NAIROBI, Kenya, Jan 17 (KNA)- The Ministry of Education has been advised to strengthen guidance and counselling departments in secondary schools, even as it strives to address runaway cases of indiscipline among students.
Outspoken PCEA Cleric Reverend Godfrey Jomo urged the ministry to empower guidance and counselling teachers by organizing workshops for them to sharpen their skills.
“This will equip them with vital skills to enable them to handle learners suffering mental challenges more effectively,” he stated.
Speaking to KNA in Mbari ya Nguura village in Gikondi, Nyeri County, Rev. Jomo further noted that guidance and counselling teachers should be given less work by the ministry to create ample time for them to attend to students in need of psychosocial support. “They should also be housed in respective institutions to enable them to offer services even at night, if need be,” he said.
He at the same time reiterated his earlier call to the Education Ministry to deploy chaplains to all secondary schools to offer distressed children the much-needed mentorship and spiritual nourishment.
“Chaplaincy is a very important intervention in a school setup. It puts more emphasis on the pastoral relationship as a key to change through spiritual inspiration and mentorship. The chaplain supports students through moments of stress, depression and other emerging issues,” he explained.
The cleric who has served in the capacity for nearly 20 years requested the government to move with speed and in collaboration with various churches deploy chaplains to secondary schools to ensure learners’ mental well-being.

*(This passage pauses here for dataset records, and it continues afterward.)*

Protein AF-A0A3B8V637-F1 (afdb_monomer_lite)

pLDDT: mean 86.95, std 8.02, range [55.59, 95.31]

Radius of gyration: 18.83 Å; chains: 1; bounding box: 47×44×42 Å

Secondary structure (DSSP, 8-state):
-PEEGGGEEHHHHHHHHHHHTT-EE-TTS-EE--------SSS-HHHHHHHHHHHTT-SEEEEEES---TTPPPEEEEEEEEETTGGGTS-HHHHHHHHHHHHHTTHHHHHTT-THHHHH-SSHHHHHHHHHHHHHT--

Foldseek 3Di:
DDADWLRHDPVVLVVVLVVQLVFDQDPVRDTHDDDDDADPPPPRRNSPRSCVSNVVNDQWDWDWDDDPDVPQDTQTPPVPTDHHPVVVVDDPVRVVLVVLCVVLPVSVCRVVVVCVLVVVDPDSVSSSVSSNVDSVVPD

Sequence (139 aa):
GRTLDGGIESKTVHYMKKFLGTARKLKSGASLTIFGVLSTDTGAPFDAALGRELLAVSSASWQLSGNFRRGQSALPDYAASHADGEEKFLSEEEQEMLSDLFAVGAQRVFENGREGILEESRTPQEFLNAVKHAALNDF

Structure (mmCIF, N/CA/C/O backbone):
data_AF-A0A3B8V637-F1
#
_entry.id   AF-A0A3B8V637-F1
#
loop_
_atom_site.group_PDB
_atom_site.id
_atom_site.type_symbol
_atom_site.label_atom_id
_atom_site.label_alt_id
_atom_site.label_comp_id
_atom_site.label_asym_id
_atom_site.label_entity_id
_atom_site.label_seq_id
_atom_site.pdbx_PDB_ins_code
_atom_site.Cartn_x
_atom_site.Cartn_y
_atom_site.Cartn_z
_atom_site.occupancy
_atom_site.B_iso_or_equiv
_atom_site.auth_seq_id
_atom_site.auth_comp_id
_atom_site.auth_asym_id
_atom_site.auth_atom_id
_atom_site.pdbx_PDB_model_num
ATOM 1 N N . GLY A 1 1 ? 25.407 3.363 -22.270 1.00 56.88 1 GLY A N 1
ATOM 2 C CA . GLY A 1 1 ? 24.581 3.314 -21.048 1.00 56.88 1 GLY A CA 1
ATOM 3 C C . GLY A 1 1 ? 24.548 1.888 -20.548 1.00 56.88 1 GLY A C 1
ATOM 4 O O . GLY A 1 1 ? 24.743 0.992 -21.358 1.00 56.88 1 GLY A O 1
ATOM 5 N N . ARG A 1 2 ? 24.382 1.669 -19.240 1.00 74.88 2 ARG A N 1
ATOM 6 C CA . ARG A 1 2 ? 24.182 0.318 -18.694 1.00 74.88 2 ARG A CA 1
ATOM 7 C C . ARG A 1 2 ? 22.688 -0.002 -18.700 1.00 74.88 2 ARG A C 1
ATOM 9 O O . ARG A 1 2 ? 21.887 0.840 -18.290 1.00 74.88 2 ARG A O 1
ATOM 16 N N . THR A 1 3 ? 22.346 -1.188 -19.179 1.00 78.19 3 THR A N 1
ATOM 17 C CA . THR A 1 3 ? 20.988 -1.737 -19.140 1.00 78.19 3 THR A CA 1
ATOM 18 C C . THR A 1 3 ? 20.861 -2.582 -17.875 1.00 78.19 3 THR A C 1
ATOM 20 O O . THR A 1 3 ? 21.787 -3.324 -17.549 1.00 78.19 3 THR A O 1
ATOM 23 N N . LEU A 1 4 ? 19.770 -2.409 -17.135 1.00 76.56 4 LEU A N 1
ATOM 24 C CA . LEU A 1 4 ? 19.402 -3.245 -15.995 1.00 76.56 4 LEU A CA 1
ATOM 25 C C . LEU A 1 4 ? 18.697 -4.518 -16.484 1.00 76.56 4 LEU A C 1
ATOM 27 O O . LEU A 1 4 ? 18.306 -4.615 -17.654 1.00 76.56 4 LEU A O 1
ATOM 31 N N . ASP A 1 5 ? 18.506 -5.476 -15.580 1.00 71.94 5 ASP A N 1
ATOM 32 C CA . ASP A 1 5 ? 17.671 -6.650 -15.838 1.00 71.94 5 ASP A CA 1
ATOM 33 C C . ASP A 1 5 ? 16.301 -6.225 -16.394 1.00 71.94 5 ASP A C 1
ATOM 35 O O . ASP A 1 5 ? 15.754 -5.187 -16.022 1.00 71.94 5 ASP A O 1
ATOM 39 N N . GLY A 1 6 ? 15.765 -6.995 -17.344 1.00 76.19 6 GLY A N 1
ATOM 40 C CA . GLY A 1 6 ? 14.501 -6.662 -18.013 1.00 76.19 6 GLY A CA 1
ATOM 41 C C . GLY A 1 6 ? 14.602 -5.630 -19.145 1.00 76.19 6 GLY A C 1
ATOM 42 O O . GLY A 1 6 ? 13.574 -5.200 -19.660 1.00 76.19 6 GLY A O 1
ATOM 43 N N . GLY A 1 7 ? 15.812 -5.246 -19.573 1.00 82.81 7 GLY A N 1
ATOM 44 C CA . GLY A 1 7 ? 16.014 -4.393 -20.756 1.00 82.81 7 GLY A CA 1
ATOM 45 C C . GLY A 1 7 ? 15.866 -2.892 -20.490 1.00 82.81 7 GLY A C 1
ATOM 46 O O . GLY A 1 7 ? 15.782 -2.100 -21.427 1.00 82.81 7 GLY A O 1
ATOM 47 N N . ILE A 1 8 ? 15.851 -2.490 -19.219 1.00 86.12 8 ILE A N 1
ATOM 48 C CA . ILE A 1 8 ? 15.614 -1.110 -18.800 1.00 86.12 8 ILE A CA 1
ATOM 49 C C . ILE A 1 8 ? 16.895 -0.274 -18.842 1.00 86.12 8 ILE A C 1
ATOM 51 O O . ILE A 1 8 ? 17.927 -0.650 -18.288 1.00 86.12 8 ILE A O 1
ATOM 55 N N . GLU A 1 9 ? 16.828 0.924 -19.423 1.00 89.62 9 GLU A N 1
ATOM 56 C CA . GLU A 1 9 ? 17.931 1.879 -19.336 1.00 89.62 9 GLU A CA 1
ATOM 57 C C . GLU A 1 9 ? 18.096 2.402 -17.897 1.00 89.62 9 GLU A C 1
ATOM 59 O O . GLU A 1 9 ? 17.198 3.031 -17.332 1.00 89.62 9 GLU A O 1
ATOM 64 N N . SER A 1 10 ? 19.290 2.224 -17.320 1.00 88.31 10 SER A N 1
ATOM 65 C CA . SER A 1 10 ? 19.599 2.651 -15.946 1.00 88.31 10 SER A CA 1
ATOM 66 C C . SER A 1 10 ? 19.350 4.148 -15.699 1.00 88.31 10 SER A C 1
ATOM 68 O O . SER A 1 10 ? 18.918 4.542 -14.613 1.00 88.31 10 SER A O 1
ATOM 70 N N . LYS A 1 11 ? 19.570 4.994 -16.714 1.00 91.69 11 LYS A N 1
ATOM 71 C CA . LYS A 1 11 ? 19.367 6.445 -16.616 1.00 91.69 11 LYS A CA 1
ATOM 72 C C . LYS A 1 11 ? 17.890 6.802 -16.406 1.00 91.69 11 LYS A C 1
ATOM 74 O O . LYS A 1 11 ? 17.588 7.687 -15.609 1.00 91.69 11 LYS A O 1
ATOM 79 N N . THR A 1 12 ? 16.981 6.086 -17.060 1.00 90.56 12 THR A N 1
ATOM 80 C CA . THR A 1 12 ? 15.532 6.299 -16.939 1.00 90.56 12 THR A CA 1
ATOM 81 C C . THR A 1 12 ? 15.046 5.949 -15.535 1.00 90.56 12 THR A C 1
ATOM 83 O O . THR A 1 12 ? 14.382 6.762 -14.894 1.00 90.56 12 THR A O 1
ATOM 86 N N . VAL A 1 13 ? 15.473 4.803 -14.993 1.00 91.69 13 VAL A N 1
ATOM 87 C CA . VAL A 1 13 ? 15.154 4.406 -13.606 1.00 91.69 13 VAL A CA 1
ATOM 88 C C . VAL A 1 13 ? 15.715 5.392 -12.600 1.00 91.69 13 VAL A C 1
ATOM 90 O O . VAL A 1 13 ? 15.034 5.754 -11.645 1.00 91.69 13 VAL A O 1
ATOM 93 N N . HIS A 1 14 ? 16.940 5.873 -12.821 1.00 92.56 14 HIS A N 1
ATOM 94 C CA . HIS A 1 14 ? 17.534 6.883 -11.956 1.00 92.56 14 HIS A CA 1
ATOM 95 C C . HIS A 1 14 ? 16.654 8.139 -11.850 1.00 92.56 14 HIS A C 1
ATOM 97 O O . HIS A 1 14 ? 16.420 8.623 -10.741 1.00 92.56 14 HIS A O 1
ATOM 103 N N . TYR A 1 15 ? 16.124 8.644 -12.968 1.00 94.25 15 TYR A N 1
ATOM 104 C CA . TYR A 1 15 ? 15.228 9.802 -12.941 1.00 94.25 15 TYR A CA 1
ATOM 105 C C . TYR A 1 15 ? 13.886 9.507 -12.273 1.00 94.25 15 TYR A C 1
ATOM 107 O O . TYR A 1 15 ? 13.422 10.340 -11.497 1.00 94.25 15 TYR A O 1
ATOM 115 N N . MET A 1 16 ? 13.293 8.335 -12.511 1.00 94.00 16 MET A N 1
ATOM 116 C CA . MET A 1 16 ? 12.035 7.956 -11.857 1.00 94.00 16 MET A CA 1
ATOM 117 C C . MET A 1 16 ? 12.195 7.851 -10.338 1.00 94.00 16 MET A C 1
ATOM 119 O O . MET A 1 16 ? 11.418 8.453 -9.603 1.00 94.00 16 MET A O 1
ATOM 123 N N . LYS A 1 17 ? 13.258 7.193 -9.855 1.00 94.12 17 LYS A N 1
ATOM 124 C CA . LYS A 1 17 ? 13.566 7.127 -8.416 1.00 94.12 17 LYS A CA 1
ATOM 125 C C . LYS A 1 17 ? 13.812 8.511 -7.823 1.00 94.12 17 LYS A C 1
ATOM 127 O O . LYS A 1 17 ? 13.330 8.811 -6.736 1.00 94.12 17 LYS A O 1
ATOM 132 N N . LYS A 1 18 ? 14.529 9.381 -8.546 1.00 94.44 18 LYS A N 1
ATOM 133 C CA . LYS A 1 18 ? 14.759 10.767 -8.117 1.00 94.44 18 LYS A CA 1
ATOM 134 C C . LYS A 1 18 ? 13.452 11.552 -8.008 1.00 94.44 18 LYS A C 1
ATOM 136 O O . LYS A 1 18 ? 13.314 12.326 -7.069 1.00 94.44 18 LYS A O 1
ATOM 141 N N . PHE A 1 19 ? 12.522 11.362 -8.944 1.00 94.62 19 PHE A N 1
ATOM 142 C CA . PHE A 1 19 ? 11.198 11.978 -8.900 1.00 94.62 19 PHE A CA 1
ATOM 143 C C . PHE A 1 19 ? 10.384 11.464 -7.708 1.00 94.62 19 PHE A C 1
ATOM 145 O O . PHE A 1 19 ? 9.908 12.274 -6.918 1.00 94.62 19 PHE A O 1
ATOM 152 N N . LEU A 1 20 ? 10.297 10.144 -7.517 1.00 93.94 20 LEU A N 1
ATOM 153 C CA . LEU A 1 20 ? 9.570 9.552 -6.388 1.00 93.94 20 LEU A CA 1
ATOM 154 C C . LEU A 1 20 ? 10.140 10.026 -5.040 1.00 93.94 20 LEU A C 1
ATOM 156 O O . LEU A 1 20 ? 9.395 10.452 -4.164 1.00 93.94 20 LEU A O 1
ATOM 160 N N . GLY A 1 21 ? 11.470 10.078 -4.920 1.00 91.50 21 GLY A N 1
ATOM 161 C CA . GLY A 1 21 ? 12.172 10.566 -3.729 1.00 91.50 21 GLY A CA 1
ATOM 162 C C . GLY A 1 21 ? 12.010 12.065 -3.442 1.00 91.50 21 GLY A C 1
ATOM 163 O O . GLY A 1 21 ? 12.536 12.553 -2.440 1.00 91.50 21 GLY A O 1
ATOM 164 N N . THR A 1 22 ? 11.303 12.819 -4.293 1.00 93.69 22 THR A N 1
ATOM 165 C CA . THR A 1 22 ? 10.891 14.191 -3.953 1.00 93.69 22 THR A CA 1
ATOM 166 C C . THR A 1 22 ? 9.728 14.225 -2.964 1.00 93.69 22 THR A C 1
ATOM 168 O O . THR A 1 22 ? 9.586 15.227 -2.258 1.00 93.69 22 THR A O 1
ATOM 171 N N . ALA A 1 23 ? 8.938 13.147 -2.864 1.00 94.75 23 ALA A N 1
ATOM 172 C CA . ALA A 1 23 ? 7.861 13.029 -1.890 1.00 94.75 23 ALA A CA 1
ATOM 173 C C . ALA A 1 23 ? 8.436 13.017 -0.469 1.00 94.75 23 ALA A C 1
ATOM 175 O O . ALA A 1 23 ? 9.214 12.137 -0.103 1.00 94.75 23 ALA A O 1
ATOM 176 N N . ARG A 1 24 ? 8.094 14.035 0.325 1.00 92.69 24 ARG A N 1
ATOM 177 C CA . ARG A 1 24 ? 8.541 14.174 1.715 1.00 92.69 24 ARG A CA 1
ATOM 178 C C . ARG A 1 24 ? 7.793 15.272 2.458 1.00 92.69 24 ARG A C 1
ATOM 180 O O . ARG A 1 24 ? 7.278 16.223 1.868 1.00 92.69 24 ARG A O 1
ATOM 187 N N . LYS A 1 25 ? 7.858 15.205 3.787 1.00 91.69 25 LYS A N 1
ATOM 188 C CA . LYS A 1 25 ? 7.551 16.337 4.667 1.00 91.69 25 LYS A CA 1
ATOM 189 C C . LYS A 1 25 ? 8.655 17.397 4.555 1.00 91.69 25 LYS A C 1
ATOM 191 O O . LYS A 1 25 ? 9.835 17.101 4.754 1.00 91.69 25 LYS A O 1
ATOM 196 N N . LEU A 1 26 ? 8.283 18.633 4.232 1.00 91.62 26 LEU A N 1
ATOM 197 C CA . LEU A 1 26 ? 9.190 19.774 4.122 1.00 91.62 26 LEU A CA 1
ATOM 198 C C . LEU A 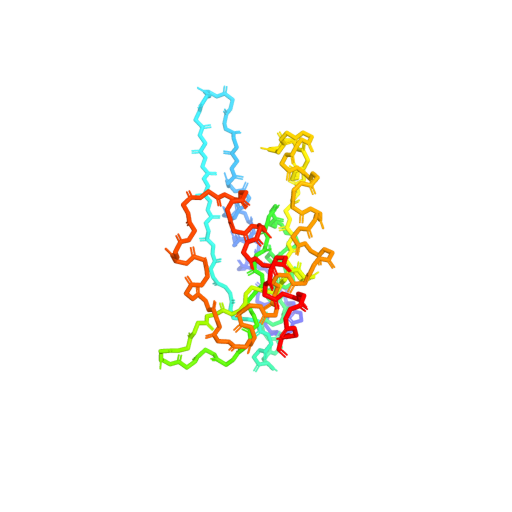1 26 ? 9.342 20.461 5.484 1.00 91.62 26 LEU A C 1
ATOM 200 O O . LEU A 1 26 ? 8.386 20.611 6.243 1.00 91.62 26 LEU A O 1
ATOM 204 N N . LYS A 1 27 ? 10.556 20.936 5.785 1.00 89.50 27 LYS A N 1
ATOM 205 C CA . LYS A 1 27 ? 10.850 21.637 7.050 1.00 89.50 27 LYS A CA 1
ATOM 206 C C . LYS A 1 27 ? 10.059 22.939 7.222 1.00 89.50 27 LYS A C 1
ATOM 208 O O . LYS A 1 27 ? 9.847 23.363 8.347 1.00 89.50 27 LYS A O 1
ATOM 213 N N . SER A 1 28 ? 9.615 23.548 6.122 1.00 89.50 28 SER A N 1
ATOM 214 C CA . SER A 1 28 ? 8.786 24.759 6.109 1.00 89.50 28 SER A CA 1
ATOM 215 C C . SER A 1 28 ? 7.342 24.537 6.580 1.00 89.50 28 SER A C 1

He regretted that, unlike yesteryears when parents spent a good time to nurture and discipline their children as they grew up, a majority of today’s parents are too busy looking for wealth to bequeath them when they pass on, thus ending up raising very irresponsible teenagers.
The clergyman who doubles as Nairobi School chaplain largely blamed poor parenting for the recent arson incidents in some schools across the country that reduced property worth millions of shillings to ashes.
“School unrests are mostly started by children who lack role models, abuse drugs, those highly pampered to the extent of lacking awareness regarding societal ethos and consequences of breaking them, as well as those who discuss teachers with their parents and also children who dictate what prescription they will take or not take in life,” he explained.
At the same time, Jomo advised parents to spend quality time with their children in order to encourage and mentor them as they mature, which will, in turn, solve the endemic problem of indiscipline among learners.
“Parents must live with their children, but not live for them if they expect their sons and daughters to continue existing devoid of their overdependence syndrome when they (parents) are long gone,” he emphasized.
He said parents should impart the value of hard work in their children’s young minds, warning that pampering only made them irresponsible in adulthood.
“Parents should learn from the famous adage that if you help a pupa to come out of its cocoon, it will certainly die, but when it struggles to come out on its own it becomes stronger,” he said.
The chaplain encouraged students to voice their grievances responsibly and at no time resort to burning their respective learning institution, while equating those who raze down school buildings to a drunkard who drinks himself silly to run away from family problems, only to sober up later on and find nothing had changed.
“Stick to your goals to the very end and feel obligated to accomplish assignments, don’t yield to peer pressure as you will live to regret, avoid dangerous engagements that conflict with your goals. In a nutshell, avoid toxic living. Always remember your destiny is in your hands; you can make it or break it,” he counseled.
The clergyman, on the other hand, advised school administrators to give a listening ear to their students’ concerns, motivate them when they do well and avoid exposing them to mass media content that could incite them to violence.
The administrators, he added, should also weed out the chronically wayward students before they influence colleagues to violence, discourage rowdy events with high decibels that could hype emotions, avoid unsupervised entertainment and as well prevent students’ visits by outsiders.
“A well cut-out programme for extra-curricular activities should be put in place and students must be accompanied and monitored by teachers during such events,” added Jomo.